Extended warmth for South Island


A large area of high pressure will take up residence east of New Zealand for the next few days, bringing more unusual springtime warmth to parts of the South Island from tomorrow through to late next week, says NIWA forecaster Seth Carrier.

The high will produce several consecutive days of northerly winds, delivering an extended warm stretch to residents of the South Island, especially east of the Alps.

Mr Carrier said maximum temperatures may be more than 10 degrees above average for up to to six consecutive days across inland Canterbury, Otago, and Southland, with actual air temperatures surging well into the 20s from late this weekend.

These are the same regions that saw temperatures reach into the upper 20s (along with a 30.1 degree reading at Otematata) last week, but instead of two days of unusual warmth, this upcoming episode will be substantially longer.

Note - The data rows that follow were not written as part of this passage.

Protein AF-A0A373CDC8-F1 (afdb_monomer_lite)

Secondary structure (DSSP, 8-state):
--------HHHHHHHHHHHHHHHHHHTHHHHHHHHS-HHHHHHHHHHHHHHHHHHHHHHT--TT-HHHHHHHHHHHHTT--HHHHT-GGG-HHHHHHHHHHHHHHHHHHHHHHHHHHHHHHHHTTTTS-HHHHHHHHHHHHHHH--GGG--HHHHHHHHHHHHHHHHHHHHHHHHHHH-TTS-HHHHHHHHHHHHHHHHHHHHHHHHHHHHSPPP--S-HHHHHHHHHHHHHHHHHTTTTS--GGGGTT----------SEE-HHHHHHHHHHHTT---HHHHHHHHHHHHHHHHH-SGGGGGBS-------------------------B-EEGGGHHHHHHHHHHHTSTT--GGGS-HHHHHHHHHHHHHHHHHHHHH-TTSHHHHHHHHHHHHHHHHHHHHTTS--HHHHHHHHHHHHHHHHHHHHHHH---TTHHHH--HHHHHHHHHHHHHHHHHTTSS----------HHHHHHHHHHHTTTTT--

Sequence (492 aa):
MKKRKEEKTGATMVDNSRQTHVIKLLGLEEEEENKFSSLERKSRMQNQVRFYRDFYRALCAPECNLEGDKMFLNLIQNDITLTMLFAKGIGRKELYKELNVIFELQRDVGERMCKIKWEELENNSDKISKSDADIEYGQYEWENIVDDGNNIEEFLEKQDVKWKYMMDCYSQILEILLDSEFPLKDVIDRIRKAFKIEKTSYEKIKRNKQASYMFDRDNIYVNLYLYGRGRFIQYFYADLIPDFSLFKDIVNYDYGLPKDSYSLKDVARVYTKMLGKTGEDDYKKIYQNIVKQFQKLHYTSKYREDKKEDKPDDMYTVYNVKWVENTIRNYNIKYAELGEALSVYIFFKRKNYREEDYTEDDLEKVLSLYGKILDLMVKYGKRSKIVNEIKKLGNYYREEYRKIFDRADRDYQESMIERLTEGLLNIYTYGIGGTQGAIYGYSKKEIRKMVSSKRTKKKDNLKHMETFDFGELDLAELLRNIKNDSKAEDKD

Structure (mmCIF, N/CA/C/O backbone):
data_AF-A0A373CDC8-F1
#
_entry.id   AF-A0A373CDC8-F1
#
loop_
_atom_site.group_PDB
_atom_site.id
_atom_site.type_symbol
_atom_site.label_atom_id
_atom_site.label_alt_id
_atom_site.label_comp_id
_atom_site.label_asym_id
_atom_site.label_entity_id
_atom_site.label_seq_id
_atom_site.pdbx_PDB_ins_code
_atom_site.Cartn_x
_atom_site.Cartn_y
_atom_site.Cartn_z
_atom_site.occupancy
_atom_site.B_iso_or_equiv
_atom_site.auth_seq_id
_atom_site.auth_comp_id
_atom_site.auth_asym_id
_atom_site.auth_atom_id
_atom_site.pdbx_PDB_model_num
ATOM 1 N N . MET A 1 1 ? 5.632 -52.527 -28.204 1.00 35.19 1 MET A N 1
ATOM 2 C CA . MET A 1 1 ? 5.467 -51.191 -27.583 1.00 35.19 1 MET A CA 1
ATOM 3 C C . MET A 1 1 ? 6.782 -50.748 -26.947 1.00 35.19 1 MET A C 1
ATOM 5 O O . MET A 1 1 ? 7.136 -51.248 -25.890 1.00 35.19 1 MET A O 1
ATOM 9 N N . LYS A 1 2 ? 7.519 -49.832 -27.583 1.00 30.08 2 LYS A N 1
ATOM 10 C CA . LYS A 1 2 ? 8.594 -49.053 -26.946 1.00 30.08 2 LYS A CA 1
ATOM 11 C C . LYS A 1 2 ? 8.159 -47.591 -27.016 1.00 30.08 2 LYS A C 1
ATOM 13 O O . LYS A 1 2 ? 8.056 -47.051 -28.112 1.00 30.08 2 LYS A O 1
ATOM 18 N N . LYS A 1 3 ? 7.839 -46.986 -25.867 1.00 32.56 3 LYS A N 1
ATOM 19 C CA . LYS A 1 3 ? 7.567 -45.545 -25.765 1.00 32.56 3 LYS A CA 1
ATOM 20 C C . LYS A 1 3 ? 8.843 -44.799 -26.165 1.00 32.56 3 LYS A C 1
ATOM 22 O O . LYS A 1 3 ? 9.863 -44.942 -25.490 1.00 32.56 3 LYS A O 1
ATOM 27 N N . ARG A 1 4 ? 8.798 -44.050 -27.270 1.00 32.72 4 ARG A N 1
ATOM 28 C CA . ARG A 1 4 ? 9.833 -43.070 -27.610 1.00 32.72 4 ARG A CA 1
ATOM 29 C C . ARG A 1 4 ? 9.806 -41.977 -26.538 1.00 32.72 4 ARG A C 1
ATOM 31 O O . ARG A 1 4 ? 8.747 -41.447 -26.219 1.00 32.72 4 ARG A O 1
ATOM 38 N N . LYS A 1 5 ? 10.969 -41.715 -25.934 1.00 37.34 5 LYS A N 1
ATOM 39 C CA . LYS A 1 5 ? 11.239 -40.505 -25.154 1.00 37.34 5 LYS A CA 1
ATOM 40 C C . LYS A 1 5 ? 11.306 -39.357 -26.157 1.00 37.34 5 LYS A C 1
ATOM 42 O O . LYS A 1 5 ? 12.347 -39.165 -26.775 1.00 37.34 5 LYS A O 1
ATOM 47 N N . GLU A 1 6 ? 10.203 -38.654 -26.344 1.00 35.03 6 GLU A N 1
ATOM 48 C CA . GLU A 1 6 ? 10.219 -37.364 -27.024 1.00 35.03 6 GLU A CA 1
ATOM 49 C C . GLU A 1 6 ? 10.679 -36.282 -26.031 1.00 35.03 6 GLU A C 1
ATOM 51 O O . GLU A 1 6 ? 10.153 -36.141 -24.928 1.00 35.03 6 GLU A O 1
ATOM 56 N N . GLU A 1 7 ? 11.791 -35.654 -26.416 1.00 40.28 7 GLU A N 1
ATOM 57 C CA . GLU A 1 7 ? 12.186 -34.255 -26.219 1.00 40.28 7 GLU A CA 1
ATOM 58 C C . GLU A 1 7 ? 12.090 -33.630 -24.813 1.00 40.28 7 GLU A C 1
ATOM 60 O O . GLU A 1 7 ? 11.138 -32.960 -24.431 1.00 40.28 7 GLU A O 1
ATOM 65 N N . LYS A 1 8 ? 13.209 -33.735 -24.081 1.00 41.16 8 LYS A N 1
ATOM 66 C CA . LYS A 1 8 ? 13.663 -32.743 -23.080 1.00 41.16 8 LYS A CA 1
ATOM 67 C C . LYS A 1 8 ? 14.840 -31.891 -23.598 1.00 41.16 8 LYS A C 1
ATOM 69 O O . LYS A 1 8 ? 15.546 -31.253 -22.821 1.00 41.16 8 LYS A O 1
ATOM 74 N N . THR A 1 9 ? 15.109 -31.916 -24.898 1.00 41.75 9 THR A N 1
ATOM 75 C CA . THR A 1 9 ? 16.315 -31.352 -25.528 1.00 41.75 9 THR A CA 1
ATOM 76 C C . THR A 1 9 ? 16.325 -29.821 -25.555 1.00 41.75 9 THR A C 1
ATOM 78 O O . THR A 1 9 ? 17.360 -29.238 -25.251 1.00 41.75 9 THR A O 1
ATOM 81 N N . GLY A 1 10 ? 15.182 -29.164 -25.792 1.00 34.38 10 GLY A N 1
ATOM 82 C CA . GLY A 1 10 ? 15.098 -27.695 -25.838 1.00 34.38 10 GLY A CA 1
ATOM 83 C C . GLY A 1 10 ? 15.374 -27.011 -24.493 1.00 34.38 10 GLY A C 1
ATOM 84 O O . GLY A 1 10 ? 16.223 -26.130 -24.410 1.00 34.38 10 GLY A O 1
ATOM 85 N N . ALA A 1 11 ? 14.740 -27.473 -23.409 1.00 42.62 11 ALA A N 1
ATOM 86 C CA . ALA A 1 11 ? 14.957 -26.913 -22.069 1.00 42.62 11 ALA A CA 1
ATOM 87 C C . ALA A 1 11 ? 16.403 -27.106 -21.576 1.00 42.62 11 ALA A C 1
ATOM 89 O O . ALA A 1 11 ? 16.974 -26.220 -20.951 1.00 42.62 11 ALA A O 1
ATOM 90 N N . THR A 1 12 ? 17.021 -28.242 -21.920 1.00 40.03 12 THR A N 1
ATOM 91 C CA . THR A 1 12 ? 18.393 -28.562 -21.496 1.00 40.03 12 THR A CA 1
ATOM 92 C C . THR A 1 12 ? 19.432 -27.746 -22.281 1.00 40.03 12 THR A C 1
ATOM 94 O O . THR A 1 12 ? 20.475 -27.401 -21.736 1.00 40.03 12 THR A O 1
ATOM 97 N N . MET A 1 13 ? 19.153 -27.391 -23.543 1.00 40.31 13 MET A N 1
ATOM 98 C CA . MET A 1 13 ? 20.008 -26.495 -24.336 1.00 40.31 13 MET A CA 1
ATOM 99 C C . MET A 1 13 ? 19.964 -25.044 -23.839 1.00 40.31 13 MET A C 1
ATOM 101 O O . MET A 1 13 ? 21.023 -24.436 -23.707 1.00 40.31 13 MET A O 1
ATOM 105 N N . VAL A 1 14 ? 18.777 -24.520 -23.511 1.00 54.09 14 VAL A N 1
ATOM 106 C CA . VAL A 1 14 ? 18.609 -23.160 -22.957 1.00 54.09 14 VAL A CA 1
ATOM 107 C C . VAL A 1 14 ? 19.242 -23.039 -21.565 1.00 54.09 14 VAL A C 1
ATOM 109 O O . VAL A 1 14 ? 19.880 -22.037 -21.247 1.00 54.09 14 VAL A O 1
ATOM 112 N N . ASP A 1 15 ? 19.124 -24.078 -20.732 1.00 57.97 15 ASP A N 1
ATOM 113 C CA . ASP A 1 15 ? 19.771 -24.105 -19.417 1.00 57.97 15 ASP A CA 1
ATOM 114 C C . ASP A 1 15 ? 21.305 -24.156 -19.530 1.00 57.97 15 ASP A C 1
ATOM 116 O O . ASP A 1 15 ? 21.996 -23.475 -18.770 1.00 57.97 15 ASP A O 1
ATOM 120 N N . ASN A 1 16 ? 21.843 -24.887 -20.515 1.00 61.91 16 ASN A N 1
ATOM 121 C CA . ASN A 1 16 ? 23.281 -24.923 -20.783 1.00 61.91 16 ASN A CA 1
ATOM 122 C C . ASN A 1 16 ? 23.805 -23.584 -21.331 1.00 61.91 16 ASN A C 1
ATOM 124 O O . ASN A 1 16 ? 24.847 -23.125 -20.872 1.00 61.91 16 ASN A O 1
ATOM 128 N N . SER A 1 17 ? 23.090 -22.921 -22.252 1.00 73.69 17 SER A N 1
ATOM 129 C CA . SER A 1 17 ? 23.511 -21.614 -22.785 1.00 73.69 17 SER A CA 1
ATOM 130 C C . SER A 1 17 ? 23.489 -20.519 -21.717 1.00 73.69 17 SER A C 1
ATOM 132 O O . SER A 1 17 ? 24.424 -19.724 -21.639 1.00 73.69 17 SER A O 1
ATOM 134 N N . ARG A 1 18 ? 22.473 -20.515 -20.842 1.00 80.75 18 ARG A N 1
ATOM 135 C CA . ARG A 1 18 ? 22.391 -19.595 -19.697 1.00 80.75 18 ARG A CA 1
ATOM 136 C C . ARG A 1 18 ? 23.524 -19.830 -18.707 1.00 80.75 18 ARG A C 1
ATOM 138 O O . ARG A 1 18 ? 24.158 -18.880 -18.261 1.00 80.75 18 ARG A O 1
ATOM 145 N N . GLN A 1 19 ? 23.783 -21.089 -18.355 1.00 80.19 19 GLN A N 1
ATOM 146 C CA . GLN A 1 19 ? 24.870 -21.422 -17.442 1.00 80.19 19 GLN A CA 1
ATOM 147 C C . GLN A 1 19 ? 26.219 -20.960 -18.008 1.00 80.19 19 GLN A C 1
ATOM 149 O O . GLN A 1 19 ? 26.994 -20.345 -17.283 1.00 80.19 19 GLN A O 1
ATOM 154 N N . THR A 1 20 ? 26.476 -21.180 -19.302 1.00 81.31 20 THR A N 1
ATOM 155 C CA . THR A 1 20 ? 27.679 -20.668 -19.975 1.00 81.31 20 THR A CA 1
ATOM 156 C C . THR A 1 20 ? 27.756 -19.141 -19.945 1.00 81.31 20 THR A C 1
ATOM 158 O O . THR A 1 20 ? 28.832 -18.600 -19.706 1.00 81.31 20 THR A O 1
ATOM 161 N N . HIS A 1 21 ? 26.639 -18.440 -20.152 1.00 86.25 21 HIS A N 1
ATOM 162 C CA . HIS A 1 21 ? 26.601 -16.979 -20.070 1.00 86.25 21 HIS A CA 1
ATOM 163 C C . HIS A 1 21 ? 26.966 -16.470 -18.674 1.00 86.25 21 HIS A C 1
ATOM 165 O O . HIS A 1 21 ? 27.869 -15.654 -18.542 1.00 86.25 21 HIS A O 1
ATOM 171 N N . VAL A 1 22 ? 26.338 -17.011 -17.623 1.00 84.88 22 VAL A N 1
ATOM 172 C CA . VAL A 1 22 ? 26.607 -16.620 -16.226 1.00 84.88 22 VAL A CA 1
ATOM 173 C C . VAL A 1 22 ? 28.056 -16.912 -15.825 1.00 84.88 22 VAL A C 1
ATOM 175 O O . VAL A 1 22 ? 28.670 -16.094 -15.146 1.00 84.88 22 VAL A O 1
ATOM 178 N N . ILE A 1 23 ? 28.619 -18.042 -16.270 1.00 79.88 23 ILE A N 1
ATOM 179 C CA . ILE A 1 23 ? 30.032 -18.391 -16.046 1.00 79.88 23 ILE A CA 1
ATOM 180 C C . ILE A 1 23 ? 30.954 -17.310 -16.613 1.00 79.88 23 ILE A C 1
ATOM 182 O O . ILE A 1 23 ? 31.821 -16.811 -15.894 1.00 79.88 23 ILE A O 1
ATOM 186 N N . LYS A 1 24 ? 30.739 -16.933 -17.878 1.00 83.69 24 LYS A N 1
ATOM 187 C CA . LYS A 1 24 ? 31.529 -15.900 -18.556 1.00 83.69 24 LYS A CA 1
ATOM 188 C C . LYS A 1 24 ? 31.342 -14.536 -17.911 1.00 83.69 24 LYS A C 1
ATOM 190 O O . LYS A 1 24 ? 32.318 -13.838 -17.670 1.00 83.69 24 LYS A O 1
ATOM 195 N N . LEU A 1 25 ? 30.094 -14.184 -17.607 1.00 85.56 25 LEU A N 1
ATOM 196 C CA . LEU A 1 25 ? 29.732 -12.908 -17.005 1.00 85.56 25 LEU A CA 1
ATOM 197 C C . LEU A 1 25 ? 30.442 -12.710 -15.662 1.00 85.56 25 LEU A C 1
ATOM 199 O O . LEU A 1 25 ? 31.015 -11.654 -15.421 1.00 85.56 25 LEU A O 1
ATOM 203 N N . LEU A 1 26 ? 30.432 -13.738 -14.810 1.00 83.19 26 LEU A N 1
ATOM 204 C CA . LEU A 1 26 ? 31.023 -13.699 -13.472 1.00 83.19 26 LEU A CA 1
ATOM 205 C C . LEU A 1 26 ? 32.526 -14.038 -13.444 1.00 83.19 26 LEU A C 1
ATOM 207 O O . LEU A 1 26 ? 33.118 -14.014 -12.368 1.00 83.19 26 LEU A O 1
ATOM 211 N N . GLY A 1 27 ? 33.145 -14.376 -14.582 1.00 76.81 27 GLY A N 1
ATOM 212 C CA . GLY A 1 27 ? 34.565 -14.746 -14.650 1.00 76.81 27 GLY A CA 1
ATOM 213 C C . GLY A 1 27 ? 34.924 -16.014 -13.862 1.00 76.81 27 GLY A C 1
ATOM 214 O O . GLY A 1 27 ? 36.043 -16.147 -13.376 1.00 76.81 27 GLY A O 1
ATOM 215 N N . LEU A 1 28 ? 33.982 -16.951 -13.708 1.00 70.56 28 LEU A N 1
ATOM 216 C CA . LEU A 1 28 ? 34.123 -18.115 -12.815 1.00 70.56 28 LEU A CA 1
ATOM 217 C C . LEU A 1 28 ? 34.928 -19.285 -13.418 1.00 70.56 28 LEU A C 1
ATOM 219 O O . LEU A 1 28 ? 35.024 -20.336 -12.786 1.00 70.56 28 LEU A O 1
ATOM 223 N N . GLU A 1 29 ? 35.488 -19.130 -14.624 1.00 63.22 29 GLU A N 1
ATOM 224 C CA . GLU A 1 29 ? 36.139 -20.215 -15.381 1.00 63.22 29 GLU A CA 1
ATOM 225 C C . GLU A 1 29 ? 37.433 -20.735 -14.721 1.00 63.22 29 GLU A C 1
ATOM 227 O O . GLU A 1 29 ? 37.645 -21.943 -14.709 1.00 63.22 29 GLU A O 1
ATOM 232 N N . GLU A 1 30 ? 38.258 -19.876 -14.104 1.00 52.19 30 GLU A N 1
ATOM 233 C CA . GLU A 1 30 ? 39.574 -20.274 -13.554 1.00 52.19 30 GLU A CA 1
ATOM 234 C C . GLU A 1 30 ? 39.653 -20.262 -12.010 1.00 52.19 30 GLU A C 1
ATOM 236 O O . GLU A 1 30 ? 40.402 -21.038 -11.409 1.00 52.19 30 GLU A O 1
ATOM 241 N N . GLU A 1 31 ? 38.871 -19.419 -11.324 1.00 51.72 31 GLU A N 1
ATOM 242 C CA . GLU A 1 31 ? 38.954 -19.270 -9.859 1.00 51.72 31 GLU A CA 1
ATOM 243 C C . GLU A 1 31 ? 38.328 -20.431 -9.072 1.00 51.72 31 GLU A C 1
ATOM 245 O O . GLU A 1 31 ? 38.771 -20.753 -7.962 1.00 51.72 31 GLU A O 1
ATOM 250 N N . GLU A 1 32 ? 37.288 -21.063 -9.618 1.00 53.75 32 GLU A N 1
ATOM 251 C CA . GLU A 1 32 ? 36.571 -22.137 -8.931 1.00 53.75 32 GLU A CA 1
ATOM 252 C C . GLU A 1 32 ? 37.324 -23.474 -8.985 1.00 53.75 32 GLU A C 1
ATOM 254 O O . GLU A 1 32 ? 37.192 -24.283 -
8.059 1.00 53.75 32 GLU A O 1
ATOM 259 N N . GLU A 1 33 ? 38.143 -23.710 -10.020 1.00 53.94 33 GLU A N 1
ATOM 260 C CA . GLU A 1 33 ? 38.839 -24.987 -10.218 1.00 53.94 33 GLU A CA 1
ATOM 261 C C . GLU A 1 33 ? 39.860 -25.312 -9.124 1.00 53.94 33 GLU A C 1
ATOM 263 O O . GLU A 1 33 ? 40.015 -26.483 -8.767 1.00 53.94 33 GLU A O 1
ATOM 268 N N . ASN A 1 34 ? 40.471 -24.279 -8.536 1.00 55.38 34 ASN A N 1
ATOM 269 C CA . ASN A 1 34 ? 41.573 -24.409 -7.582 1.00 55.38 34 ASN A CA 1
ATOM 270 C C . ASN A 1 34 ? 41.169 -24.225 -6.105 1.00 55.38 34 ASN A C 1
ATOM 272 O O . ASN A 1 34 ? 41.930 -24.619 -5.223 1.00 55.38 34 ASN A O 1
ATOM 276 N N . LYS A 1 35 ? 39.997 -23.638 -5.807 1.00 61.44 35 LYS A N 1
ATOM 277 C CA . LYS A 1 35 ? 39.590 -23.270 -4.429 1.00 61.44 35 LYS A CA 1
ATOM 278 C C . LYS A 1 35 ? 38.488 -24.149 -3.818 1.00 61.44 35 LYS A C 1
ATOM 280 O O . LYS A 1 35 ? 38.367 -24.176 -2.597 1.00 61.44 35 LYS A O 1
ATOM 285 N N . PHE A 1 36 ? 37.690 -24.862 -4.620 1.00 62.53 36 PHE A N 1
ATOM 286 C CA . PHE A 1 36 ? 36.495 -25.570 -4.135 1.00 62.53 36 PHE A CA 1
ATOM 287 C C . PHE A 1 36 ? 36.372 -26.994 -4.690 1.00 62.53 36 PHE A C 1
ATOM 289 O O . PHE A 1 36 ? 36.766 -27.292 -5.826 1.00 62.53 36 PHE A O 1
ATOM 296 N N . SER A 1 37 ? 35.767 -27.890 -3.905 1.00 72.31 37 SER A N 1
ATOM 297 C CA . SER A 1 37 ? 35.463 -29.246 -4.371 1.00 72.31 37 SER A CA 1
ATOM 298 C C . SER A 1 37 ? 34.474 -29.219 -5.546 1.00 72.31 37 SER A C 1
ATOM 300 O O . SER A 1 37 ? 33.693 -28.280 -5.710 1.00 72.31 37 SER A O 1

In addition to the heat, little if any rain is expected across the eastern and southern South Island during the next week.

"It has already been a very dry month across the lower South Island, with many locations recording well below normal rainfall.
"In fact, Queenstown recently ended a 30-day dry spell*, its longest since February-March 2013," - Seth Carrier.

*A dry spell is at least 15 days with less than 1 mm of rain per day.

Forecast for Auckland Marathon

This year’s Auckland Marathon is on Sunday morning, and the weather will mostly cooperate for the thousands of runners. Helpfully, there is likely to be at least partial cloud cover, along with the chance for a couple isolated showers. Winds are also expected to be light, coming from the northeast at less than 20 km/h.

Unfortunately, there will be some humidity on Sunday morning as the high pressure east of the country directs a moist air mass toward the upper North Island. Look for a temperature at the start of the race near 15°C, climbing to 18-19°C by midday.